(Data entries)
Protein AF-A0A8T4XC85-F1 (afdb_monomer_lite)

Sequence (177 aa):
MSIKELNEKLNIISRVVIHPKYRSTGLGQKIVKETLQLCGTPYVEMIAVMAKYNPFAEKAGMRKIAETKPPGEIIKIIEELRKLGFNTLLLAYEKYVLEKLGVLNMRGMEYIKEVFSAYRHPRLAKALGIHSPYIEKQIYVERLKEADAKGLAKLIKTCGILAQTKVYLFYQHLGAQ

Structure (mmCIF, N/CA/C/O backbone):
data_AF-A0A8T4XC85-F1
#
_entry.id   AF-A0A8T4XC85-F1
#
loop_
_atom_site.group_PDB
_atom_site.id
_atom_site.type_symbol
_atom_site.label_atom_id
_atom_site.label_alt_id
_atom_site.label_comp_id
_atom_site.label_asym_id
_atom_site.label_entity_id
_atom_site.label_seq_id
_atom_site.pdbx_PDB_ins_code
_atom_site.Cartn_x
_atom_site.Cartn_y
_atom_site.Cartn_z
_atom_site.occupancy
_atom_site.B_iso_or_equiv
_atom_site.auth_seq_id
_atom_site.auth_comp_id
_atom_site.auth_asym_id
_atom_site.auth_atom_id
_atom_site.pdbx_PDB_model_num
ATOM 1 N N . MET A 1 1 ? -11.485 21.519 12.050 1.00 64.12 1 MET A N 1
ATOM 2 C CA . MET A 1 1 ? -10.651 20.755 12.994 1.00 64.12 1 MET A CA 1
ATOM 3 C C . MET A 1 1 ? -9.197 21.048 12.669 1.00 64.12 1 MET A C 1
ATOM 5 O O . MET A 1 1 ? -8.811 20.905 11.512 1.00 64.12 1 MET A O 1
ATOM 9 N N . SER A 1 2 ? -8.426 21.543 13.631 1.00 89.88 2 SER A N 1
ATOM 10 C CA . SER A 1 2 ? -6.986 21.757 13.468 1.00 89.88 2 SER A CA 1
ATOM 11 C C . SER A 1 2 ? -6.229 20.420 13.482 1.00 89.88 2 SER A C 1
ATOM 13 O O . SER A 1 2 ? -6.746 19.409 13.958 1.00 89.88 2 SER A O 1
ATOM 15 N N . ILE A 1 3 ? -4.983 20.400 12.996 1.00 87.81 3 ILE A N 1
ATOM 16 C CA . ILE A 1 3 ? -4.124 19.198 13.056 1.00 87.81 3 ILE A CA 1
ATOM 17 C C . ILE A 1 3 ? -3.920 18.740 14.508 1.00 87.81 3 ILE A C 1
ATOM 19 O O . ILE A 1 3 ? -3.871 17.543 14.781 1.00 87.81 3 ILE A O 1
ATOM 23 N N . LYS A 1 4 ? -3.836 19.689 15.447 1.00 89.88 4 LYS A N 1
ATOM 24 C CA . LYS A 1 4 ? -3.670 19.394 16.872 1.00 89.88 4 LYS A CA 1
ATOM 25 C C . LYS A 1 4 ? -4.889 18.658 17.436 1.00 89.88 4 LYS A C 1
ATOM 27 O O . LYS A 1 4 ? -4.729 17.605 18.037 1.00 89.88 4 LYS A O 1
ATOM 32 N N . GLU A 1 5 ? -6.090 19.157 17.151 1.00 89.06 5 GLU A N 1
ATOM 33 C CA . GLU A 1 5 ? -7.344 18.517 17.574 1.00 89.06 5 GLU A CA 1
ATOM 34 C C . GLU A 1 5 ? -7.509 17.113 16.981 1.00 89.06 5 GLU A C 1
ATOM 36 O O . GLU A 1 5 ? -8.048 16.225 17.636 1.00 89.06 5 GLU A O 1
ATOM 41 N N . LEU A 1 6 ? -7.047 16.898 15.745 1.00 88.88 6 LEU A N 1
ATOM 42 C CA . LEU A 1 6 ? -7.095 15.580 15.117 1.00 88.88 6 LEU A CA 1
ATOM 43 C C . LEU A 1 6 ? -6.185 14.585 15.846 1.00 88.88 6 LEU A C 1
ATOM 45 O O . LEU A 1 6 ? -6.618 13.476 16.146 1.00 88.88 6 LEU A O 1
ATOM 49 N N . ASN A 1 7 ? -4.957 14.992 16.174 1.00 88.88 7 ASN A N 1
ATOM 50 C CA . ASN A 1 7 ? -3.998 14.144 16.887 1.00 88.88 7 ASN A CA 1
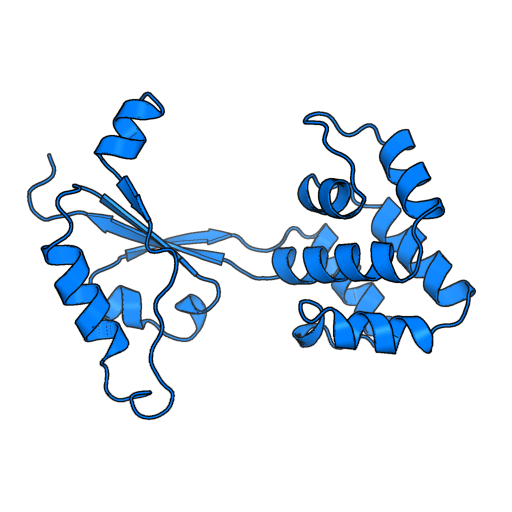
ATOM 51 C C . ASN A 1 7 ? -4.459 13.791 18.310 1.00 88.88 7 ASN A C 1
ATOM 53 O O . ASN A 1 7 ? -4.108 12.734 18.819 1.00 88.88 7 ASN A O 1
ATOM 57 N N . GLU A 1 8 ? -5.249 14.655 18.948 1.00 89.88 8 GLU A N 1
ATOM 58 C CA . GLU A 1 8 ? -5.838 14.390 20.267 1.00 89.88 8 GLU A CA 1
ATOM 59 C C . GLU A 1 8 ? -7.021 13.409 20.195 1.00 89.88 8 GLU A C 1
ATOM 61 O O . GLU A 1 8 ? -7.325 12.728 21.173 1.00 89.88 8 GLU A O 1
ATOM 66 N N . LYS A 1 9 ? -7.696 13.319 19.040 1.00 91.00 9 LYS A N 1
ATOM 67 C CA . LYS A 1 9 ? -8.953 12.570 18.882 1.00 91.00 9 LYS A CA 1
ATOM 68 C C . LYS A 1 9 ? -8.832 11.277 18.074 1.00 91.00 9 LYS A C 1
ATOM 70 O O . LYS A 
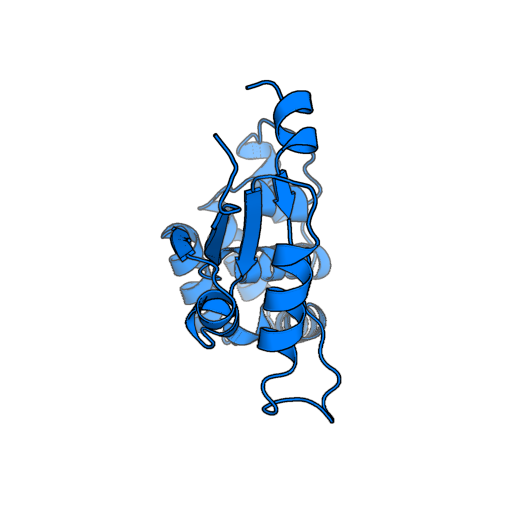1 9 ? -9.736 10.446 18.148 1.00 91.00 9 LYS A O 1
ATOM 75 N N . LEU A 1 10 ? -7.766 11.095 17.298 1.00 92.88 10 LEU A N 1
ATOM 76 C CA . LEU A 1 10 ? -7.625 9.983 16.359 1.00 92.88 10 LEU A CA 1
ATOM 77 C C . LEU A 1 10 ? -6.333 9.201 16.597 1.00 92.88 10 LEU A C 1
ATOM 79 O O . LEU A 1 10 ? -5.238 9.740 16.460 1.00 92.88 10 LEU A O 1
ATOM 83 N N . ASN A 1 11 ? -6.466 7.897 16.836 1.00 94.00 11 ASN A N 1
ATOM 84 C CA . ASN A 1 11 ? -5.344 6.961 16.779 1.00 94.00 11 ASN A CA 1
ATOM 85 C C . ASN A 1 11 ? -5.328 6.185 15.461 1.00 94.00 11 ASN A C 1
ATOM 87 O O . ASN A 1 11 ? -6.370 5.912 14.871 1.00 94.00 11 ASN A O 1
ATOM 91 N N . ILE A 1 12 ? -4.138 5.768 15.023 1.00 94.62 12 ILE A N 1
ATOM 92 C CA . ILE A 1 12 ? -3.968 4.943 13.821 1.00 94.62 12 ILE A CA 1
ATOM 93 C C . ILE A 1 12 ? -3.307 3.619 14.201 1.00 94.62 12 ILE A C 1
ATOM 95 O O . ILE A 1 12 ? -2.196 3.593 14.735 1.00 94.62 12 ILE A O 1
ATOM 99 N N . ILE A 1 13 ? -3.950 2.500 13.862 1.00 94.75 13 ILE A N 1
ATOM 100 C CA . ILE A 1 13 ? -3.317 1.180 13.925 1.00 94.75 13 ILE A CA 1
ATOM 101 C C . ILE A 1 13 ? -2.318 1.089 12.773 1.00 94.75 13 ILE A C 1
ATOM 103 O O . ILE A 1 13 ? -2.677 0.878 11.614 1.00 94.75 13 ILE A O 1
ATOM 107 N N . SER A 1 14 ? -1.037 1.240 13.099 1.00 91.88 14 SER A N 1
ATOM 108 C CA . SER A 1 14 ? 0.046 1.201 12.114 1.00 91.88 14 SER A CA 1
ATOM 109 C C . SER A 1 14 ? 0.365 -0.221 11.643 1.00 91.88 14 SER A C 1
ATOM 111 O O . SER A 1 14 ? 0.693 -0.435 10.472 1.00 91.88 14 SER A O 1
ATOM 113 N N . ARG A 1 15 ? 0.288 -1.209 12.546 1.00 92.25 15 ARG A N 1
ATOM 114 C CA . ARG A 1 15 ? 0.566 -2.616 12.241 1.00 92.25 15 ARG A CA 1
ATOM 115 C C . ARG A 1 15 ? -0.015 -3.556 13.294 1.00 92.25 15 ARG A C 1
ATOM 117 O O . ARG A 1 15 ? 0.104 -3.308 14.486 1.00 92.25 15 ARG A O 1
ATOM 124 N N . VAL A 1 16 ? -0.526 -4.697 12.835 1.00 92.38 16 VAL A N 1
ATOM 125 C CA . VAL A 1 16 ? -0.862 -5.852 13.678 1.00 92.38 16 VAL A CA 1
ATOM 126 C C . VAL A 1 16 ? 0.059 -7.003 13.282 1.00 92.38 16 VAL A C 1
ATOM 128 O O . VAL A 1 16 ? 0.063 -7.419 12.123 1.00 92.38 16 VAL A O 1
ATOM 131 N N . VAL A 1 17 ? 0.872 -7.497 14.219 1.00 92.50 17 VAL A N 1
ATOM 132 C CA . VAL A 1 17 ? 1.838 -8.580 13.972 1.00 92.50 17 VAL A CA 1
ATOM 133 C C . VAL A 1 17 ? 1.500 -9.773
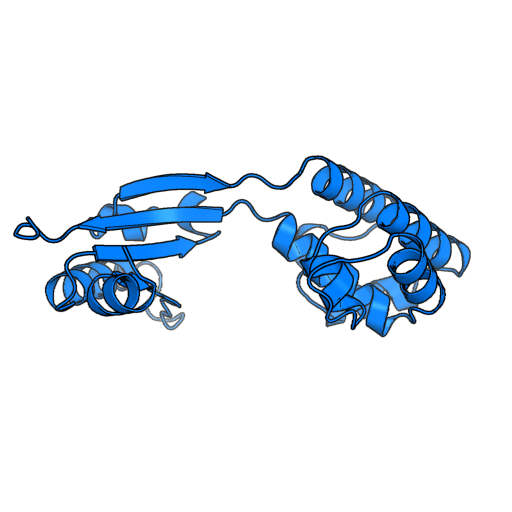 14.847 1.00 92.50 17 VAL A C 1
ATOM 135 O O . VAL A 1 17 ? 1.432 -9.654 16.063 1.00 92.50 17 VAL A O 1
ATOM 138 N N . ILE A 1 18 ? 1.334 -10.935 14.217 1.00 92.75 18 ILE A N 1
ATOM 139 C CA . ILE A 1 18 ? 1.130 -12.214 14.897 1.00 92.75 18 ILE A CA 1
ATOM 140 C C . ILE A 1 18 ? 2.242 -13.166 14.469 1.00 92.75 18 ILE A C 1
ATOM 142 O O . ILE A 1 18 ? 2.488 -13.355 13.271 1.00 92.75 18 ILE A O 1
ATOM 146 N N . HIS A 1 19 ? 2.906 -13.774 15.450 1.00 95.12 19 HIS A N 1
ATOM 147 C CA . HIS A 1 19 ? 3.914 -14.798 15.197 1.00 95.12 19 HIS A CA 1
ATOM 148 C C . HIS A 1 19 ? 3.295 -15.979 14.415 1.00 95.12 19 HIS A C 1
ATOM 150 O O . HIS A 1 19 ? 2.177 -16.381 14.746 1.00 95.12 19 HIS A O 1
ATOM 156 N N . PRO A 1 20 ? 3.990 -16.577 13.420 1.00 93.75 20 PRO A N 1
ATOM 157 C CA . PRO A 1 20 ? 3.476 -17.693 12.616 1.00 93.75 20 PRO A CA 1
ATOM 158 C C . PRO A 1 20 ? 2.773 -18.801 13.407 1.00 93.75 20 PRO A C 1
ATOM 160 O O . PRO A 1 20 ? 1.692 -19.229 13.015 1.00 93.75 20 PRO A O 1
ATOM 163 N N . LYS A 1 21 ? 3.348 -19.189 14.552 1.00 95.88 21 LYS A N 1
ATOM 164 C CA . LYS A 1 21 ? 2.814 -20.205 15.479 1.00 95.88 21 LYS A CA 1
ATOM 165 C C . LYS A 1 21 ? 1.376 -19.935 15.953 1.00 95.88 21 LYS A C 1
ATOM 167 O O . LYS A 1 21 ? 0.664 -20.877 16.266 1.00 95.88 21 LYS A O 1
ATOM 172 N N . TYR A 1 22 ? 0.953 -18.672 16.011 1.00 93.38 22 TYR A N 1
ATOM 173 C CA . TYR A 1 22 ? -0.368 -18.263 16.509 1.00 93.38 22 TYR A CA 1
ATOM 174 C C . TYR A 1 22 ? -1.298 -17.765 15.397 1.00 93.38 22 TYR A C 1
ATOM 176 O O . TYR A 1 22 ? -2.309 -17.118 15.673 1.00 93.38 22 TYR A O 1
ATOM 184 N N . ARG A 1 23 ? -0.964 -18.009 14.126 1.00 88.06 23 ARG A N 1
ATOM 185 C CA . ARG A 1 23 ? -1.864 -17.675 13.016 1.00 88.06 23 ARG A CA 1
ATOM 186 C C . ARG A 1 23 ? -3.099 -18.577 13.043 1.00 88.06 23 ARG A C 1
ATOM 188 O O . ARG A 1 23 ? -3.058 -19.686 13.558 1.00 88.06 23 ARG A O 1
ATOM 195 N N . SER A 1 24 ? -4.203 -18.072 12.496 1.00 88.00 24 SER A N 1
ATOM 196 C CA . SER A 1 24 ? -5.492 -18.781 12.380 1.00 88.00 24 SER A CA 1
ATOM 197 C C . SER A 1 24 ? -6.207 -19.136 13.695 1.00 88.00 24 SER A C 1
ATOM 199 O O . SER A 1 24 ? -7.262 -19.752 13.650 1.00 88.00 24 SER A O 1
ATOM 201 N N . THR A 1 25 ? -5.719 -18.686 14.855 1.00 92.44 25 THR A N 1
ATOM 202 C CA . THR A 1 25 ? -6.374 -18.902 16.166 1.00 92.44 25 THR A CA 1
ATOM 203 C C . THR A 1 25 ? -7.381 -17.808 16.546 1.00 92.44 25 THR A C 1
ATOM 205 O O . THR A 1 25 ? -7.954 -17.836 17.628 1.00 92.44 25 THR A O 1
ATOM 208 N N . GLY A 1 26 ? -7.554 -16.788 15.699 1.00 91.62 26 GLY A N 1
ATOM 209 C CA . GLY A 1 26 ? -8.346 -15.594 16.021 1.00 91.62 26 GLY A CA 1
ATOM 210 C C . GLY A 1 26 ? -7.614 -14.556 16.884 1.00 91.62 26 GLY A C 1
ATOM 211 O O . GLY A 1 26 ? -8.166 -13.489 17.145 1.00 91.62 26 GLY A O 1
ATOM 212 N N . LEU A 1 27 ? -6.352 -14.799 17.265 1.00 94.12 27 LEU A N 1
ATOM 213 C CA . LEU A 1 27 ? -5.585 -13.897 18.133 1.00 94.12 27 LEU A CA 1
ATOM 214 C C . LEU A 1 27 ? -5.503 -12.454 17.602 1.00 94.12 27 LEU A C 1
ATOM 216 O O . LEU A 1 27 ? -5.642 -11.511 18.372 1.00 94.12 27 LEU A O 1
ATOM 220 N N . GLY A 1 28 ? -5.343 -12.266 16.287 1.00 93.88 28 GLY A N 1
ATOM 221 C CA . GLY A 1 28 ? -5.313 -10.927 15.685 1.00 93.88 28 GLY A CA 1
ATOM 222 C C . GLY A 1 28 ? -6.620 -10.148 15.865 1.00 93.88 28 GLY A C 1
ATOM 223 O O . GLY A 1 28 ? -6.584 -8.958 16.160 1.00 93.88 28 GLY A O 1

== What is expected ==
Of the entries above, transcribe exactly those lines that fall between the line containing "ATOM 185 C CA" and the line containing "ATOM 213 C CA", together with those two lines.

== Worked solution ==
ATOM 185 C CA . ARG A 1 23 ? -1.864 -17.675 13.016 1.00 88.06 23 ARG A CA 1
ATOM 186 C C . ARG A 1 23 ? -3.099 -18.577 13.043 1.00 88.06 23 ARG A C 1
ATOM 188 O O . ARG A 1 23 ? -3.058 -19.686 13.558 1.00 88.06 23 ARG A O 1
ATOM 195 N N . SER A 1 24 ? -4.203 -18.072 12.496 1.00 88.00 24 SER A N 1
ATOM 196 C CA . SER A 1 24 ? -5.492 -18.781 12.380 1.00 88.00 24 SER A CA 1
ATOM 197 C C . SER A 1 24 ? -6.207 -19.136 13.695 1.00 88.00 24 SER A C 1
ATOM 199 O O . SER A 1 24 ? -7.262 -19.752 13.650 1.00 88.00 24 SER A O 1
ATOM 201 N N . THR A 1 25 ? -5.719 -18.686 14.855 1.00 92.44 25 THR A N 1
ATOM 202 C CA . THR A 1 25 ? -6.374 -18.902 16.166 1.00 92.44 25 THR A CA 1
ATOM 203 C C . THR A 1 25 ? -7.381 -17.808 16.546 1.00 92.44 25 THR A C 1
ATOM 205 O O . THR A 1 25 ? -7.954 -17.836 17.628 1.00 92.44 25 THR A O 1
ATOM 208 N N . GLY A 1 26 ? -7.554 -16.788 15.699 1.00 91.62 26 GLY A N 1
ATOM 209 C CA . GLY A 1 26 ? -8.346 -15.594 16.021 1.00 91.62 26 GLY A CA 1
ATOM 210 C C . GLY A 1 26 ? -7.614 -14.556 16.884 1.00 91.62 26 GLY A C 1
ATOM 211 O O . GLY A 1 26 ? -8.166 -13.489 17.145 1.00 91.62 26 GLY A O 1
ATOM 212 N N . LEU A 1 27 ? -6.352 -14.799 17.265 1.00 94.12 27 LEU A N 1
ATOM 213 C CA . LEU A 1 27 ? -5.585 -13.897 18.133 1.00 94.12 27 LEU A CA 1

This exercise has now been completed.